Le 31 mars dernier, Joe Biden a dévoilé un plan massif d'investissement de 2.300 milliards de dollars dans les infrastructures. «Un investissement dans l'Amérique comme il n'en arrive qu'une fois par génération», a proclamé le président américain lors d'un discours à Pittsburgh en Pennsylvanie.
En réalité, «seulement» 621 milliards seront dédiés à la modernisation des infrastructures de transport, le reste étant destiné à l'aide aux personnes âgées, à l'industrie ou au logement.
Les besoins sont certes criants: un récent rapport de l'association américaine des ingénieurs civils (ASCE) affirme que 45.000 des ponts sont déficients, ou que 23 millions de litres d'eau sont gaspillés chaque année en raison des fuites dans les conduites.

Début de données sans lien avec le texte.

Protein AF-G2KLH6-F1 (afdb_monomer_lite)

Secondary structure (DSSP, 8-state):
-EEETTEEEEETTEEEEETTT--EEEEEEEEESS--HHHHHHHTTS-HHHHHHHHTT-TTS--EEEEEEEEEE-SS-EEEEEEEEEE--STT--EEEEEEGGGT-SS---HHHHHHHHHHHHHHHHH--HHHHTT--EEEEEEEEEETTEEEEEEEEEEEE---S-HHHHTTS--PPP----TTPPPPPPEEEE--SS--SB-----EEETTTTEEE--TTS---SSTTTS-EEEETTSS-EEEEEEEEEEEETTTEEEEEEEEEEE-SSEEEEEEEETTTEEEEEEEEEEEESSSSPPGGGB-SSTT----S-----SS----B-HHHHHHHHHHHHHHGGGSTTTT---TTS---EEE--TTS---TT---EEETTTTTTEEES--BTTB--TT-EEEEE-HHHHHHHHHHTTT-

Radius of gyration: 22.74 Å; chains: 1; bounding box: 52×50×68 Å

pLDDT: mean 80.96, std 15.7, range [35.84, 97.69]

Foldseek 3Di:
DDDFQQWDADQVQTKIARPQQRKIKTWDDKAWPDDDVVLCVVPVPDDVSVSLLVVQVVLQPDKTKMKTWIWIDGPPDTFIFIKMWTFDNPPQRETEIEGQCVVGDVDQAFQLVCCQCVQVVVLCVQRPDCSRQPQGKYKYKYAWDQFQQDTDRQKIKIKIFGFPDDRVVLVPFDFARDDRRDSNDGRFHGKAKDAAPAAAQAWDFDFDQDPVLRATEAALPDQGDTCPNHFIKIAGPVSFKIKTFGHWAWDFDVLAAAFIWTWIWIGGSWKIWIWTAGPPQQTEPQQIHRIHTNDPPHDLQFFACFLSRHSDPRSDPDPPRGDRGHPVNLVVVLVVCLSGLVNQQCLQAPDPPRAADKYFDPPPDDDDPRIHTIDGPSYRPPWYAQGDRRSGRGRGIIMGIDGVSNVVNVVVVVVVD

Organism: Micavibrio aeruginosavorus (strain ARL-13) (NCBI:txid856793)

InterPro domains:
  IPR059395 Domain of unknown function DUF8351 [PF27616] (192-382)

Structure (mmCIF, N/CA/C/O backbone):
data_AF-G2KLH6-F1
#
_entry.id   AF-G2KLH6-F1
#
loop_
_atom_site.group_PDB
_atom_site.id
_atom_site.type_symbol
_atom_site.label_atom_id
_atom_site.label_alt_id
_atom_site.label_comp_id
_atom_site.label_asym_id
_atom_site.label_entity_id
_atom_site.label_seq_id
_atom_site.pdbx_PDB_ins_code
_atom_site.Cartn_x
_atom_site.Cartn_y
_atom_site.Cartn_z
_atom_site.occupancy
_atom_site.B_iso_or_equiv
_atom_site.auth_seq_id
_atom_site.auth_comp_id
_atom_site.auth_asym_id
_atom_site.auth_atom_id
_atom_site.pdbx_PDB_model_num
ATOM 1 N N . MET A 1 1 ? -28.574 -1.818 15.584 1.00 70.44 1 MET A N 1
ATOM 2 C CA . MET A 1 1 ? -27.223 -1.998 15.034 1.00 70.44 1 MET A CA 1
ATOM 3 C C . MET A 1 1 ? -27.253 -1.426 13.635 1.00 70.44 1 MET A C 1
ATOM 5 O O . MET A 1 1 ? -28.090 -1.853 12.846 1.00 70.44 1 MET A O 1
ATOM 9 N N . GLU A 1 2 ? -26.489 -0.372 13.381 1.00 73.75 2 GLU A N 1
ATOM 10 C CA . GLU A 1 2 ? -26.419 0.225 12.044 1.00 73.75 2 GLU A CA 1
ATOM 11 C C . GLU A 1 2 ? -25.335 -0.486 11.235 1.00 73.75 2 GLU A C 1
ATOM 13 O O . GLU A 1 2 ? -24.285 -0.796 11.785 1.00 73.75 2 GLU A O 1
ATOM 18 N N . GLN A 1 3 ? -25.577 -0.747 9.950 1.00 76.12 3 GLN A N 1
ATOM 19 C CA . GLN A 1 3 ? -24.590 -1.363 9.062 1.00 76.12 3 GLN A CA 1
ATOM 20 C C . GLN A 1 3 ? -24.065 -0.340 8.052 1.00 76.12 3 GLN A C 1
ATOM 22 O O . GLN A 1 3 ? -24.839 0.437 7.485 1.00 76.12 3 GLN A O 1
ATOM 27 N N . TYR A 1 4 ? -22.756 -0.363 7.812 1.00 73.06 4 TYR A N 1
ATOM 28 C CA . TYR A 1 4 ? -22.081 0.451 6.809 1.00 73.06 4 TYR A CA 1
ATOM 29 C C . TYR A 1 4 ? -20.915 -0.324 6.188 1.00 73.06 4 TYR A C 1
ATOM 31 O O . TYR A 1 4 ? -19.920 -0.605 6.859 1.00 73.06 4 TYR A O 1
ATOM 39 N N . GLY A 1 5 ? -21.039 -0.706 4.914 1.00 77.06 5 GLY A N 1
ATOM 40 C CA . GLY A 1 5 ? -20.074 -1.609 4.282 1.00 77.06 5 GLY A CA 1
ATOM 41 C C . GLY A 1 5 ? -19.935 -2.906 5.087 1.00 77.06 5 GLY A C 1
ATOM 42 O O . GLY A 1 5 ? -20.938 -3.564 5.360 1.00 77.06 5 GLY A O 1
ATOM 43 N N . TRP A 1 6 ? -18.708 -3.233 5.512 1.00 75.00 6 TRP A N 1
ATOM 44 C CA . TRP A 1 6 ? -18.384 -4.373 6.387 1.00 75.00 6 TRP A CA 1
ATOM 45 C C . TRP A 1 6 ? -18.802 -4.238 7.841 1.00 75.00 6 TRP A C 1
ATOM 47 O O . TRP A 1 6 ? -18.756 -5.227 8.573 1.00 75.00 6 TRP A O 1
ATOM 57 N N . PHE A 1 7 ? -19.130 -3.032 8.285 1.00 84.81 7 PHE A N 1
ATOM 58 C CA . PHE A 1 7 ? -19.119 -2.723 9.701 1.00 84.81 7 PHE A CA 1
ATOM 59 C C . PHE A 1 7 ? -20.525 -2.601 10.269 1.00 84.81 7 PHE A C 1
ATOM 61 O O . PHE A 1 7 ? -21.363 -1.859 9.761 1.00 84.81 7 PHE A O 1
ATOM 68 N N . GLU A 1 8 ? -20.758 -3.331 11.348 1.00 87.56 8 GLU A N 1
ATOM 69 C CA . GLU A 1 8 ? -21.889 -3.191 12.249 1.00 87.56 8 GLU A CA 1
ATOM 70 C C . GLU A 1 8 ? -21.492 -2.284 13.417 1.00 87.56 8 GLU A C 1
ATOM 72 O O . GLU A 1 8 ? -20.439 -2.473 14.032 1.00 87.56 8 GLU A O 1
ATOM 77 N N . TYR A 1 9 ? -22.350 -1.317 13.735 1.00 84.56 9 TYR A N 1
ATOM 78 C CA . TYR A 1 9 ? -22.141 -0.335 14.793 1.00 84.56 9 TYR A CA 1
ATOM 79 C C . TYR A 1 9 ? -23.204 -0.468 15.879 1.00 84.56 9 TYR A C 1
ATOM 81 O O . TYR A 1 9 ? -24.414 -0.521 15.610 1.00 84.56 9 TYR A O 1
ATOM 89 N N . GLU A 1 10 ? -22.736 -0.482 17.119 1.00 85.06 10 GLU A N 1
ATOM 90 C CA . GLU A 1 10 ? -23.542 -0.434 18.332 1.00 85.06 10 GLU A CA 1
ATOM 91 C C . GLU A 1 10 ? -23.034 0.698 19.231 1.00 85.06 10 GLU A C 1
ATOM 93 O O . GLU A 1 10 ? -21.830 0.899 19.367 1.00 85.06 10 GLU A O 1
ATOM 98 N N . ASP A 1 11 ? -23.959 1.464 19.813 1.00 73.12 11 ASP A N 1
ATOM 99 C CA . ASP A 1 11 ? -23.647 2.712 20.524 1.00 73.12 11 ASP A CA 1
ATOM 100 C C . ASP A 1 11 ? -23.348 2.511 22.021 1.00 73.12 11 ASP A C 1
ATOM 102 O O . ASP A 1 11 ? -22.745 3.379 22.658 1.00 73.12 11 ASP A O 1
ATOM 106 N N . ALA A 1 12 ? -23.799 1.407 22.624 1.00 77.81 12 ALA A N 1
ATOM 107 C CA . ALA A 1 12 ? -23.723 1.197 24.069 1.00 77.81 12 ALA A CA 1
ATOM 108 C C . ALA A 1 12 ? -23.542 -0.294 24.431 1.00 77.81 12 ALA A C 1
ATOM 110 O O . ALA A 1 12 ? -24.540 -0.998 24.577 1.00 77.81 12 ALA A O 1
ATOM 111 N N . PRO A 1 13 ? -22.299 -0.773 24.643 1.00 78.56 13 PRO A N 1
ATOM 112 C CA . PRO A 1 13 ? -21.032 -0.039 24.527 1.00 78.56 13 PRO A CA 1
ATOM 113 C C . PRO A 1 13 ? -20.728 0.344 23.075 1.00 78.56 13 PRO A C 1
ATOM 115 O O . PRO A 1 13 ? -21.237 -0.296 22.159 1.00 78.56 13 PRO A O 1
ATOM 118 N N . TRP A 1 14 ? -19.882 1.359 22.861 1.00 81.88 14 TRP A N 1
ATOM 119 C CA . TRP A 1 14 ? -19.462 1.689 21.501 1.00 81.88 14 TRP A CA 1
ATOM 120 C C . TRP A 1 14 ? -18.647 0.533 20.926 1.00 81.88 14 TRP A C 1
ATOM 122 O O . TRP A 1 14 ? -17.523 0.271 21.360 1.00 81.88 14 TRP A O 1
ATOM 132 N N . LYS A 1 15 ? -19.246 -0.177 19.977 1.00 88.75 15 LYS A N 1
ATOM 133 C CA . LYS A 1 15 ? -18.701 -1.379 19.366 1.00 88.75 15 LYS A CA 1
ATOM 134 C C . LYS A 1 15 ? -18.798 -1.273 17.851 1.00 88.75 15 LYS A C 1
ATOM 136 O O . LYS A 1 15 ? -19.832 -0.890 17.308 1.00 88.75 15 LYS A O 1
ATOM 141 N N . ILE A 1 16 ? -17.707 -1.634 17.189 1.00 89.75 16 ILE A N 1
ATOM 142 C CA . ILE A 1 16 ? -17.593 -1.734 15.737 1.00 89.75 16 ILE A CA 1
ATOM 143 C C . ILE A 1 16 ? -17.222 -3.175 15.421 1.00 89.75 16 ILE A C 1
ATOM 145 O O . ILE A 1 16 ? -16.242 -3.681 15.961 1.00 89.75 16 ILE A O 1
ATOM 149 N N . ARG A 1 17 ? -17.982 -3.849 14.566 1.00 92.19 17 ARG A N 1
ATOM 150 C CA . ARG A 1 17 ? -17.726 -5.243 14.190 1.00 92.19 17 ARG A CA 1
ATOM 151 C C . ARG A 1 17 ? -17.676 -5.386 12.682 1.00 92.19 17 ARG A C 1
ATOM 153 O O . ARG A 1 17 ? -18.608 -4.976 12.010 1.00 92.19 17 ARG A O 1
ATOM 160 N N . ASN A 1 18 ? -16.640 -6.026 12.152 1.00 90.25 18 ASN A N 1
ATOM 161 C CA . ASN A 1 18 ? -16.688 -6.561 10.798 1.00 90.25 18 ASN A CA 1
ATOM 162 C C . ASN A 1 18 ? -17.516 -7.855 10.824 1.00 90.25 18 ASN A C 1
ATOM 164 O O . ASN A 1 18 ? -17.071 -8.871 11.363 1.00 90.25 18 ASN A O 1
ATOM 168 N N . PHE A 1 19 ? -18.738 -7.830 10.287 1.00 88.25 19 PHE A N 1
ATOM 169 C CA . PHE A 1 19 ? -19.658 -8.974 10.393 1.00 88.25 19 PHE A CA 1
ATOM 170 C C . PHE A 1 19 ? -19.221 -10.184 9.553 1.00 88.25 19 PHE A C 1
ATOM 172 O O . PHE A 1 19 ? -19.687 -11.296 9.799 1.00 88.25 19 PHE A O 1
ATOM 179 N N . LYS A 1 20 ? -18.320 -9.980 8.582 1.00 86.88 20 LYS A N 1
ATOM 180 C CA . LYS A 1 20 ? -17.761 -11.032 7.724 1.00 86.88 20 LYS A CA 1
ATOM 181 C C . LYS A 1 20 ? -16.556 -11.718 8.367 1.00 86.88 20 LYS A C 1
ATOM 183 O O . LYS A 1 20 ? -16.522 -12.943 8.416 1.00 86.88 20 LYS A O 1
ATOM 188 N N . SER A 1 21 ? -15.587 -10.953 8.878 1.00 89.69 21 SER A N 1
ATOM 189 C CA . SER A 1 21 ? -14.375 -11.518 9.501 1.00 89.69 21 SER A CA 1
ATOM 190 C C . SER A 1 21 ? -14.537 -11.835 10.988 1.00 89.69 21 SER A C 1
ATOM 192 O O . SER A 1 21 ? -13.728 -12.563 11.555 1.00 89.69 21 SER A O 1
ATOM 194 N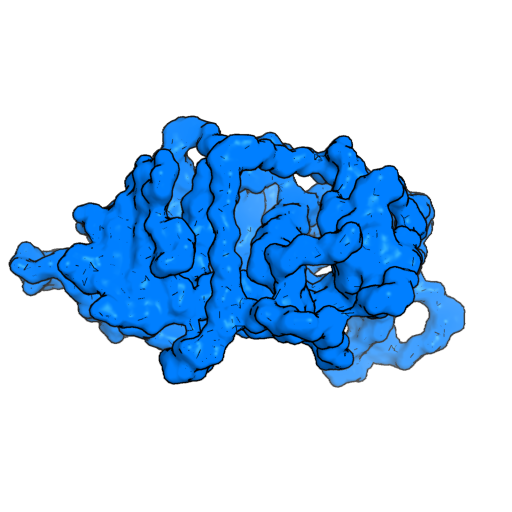 N . GLY A 1 22 ? -15.558 -11.277 11.643 1.00 92.88 22 GLY A N 1
ATOM 195 C CA . GLY A 1 22 ? -15.743 -11.388 13.088 1.00 92.88 22 GLY A CA 1
ATOM 196 C C . GLY A 1 22 ? -14.786 -10.523 13.913 1.00 92.88 22 GLY A C 1
ATOM 197 O O . GLY A 1 22 ? -14.804 -10.638 15.134 1.00 92.88 22 GLY A O 1
ATOM 198 N N . GLN A 1 23 ? -13.976 -9.664 13.282 1.00 94.94 23 GLN A N 1
ATOM 199 C CA . GLN A 1 23 ? -13.130 -8.697 13.986 1.00 94.94 23 GLN A CA 1
ATOM 200 C C . GLN A 1 23 ? -13.991 -7.628 14.670 1.00 94.94 23 GLN A C 1
ATOM 202 O O . GLN A 1 23 ? -14.962 -7.138 14.092 1.00 94.94 23 GLN A O 1
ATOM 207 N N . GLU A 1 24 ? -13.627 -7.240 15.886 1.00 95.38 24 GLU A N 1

Pour financer ces travaux colossaux, la Maison Blanche mise notamment sur une hausse de l'impôt sur les sociétés, qui passerait de 21% à 28%. Il y a toutefois un hic, explique le Washington Post: «Les 2.300 milliards de dollars de dépenses doivent s'étaler sur les 8 prochaines années. Or il faudrait attendre 2036, soit 15 ans, pour que la hausse de l'impôt sur les sociétés génère autant de recettes.»
De plus, il est peu probable que ces taxes restent en place dans le cas où les Républicains reviendraient au pouvoir entre temps. Il y a donc fort à parier que ces dépenses iront gonfler un peu plus le déficit «qui est déjà à son plus haut niveau depuis la Seconde Guerre mondiale», souligne le quotien américain.
C'est mon data
Il est aussi possible de miser sur les partenariats public-privé, sur le modèle des concessions autoroutières en France. Mais cela ne suffit généralement pas à rentabiliser l'investissement pour les compagnies privées. Biden se refuse également à augmenter la taxe fédérale sur l'essence ou à créer une nouvelle taxe basée sur le kilométrage, comme le proposent plusieurs économistes.
Bref, tout cela aboutit à une impasse. Peter Adriaens, directeur du Center for Smart Infrastructure Finance suggère pourtant une idée neuve: financer les infrastructures grâce à nos données.
«Nos routes, ponts, conduites d'eau, bâtiments, ports et hôpitaux sont équipés de capteurs et d'autres systèmes de collecte de données. Cet internet urbain des objets a le potentiel de générer une incroyable valeur ajoutée», s'enthousiasme-t-il
«Plutôt que de facturer des péages, on pourrait recueillir des données anonymes sur le volume de trafic, le poids des camions et l'état des routes. Ces données pourraient ensuite être revendues sur les marchés dérivés à des fournisseurs de matériaux, des compagnies d'assurance, des sociétés de marketing et à des investisseurs de fonds spéculatifs», suggère-t-il. «À l'avenir, les données pourront être titrisées comme des hypothèques, reconditionnés et revendus sur divers marchés.»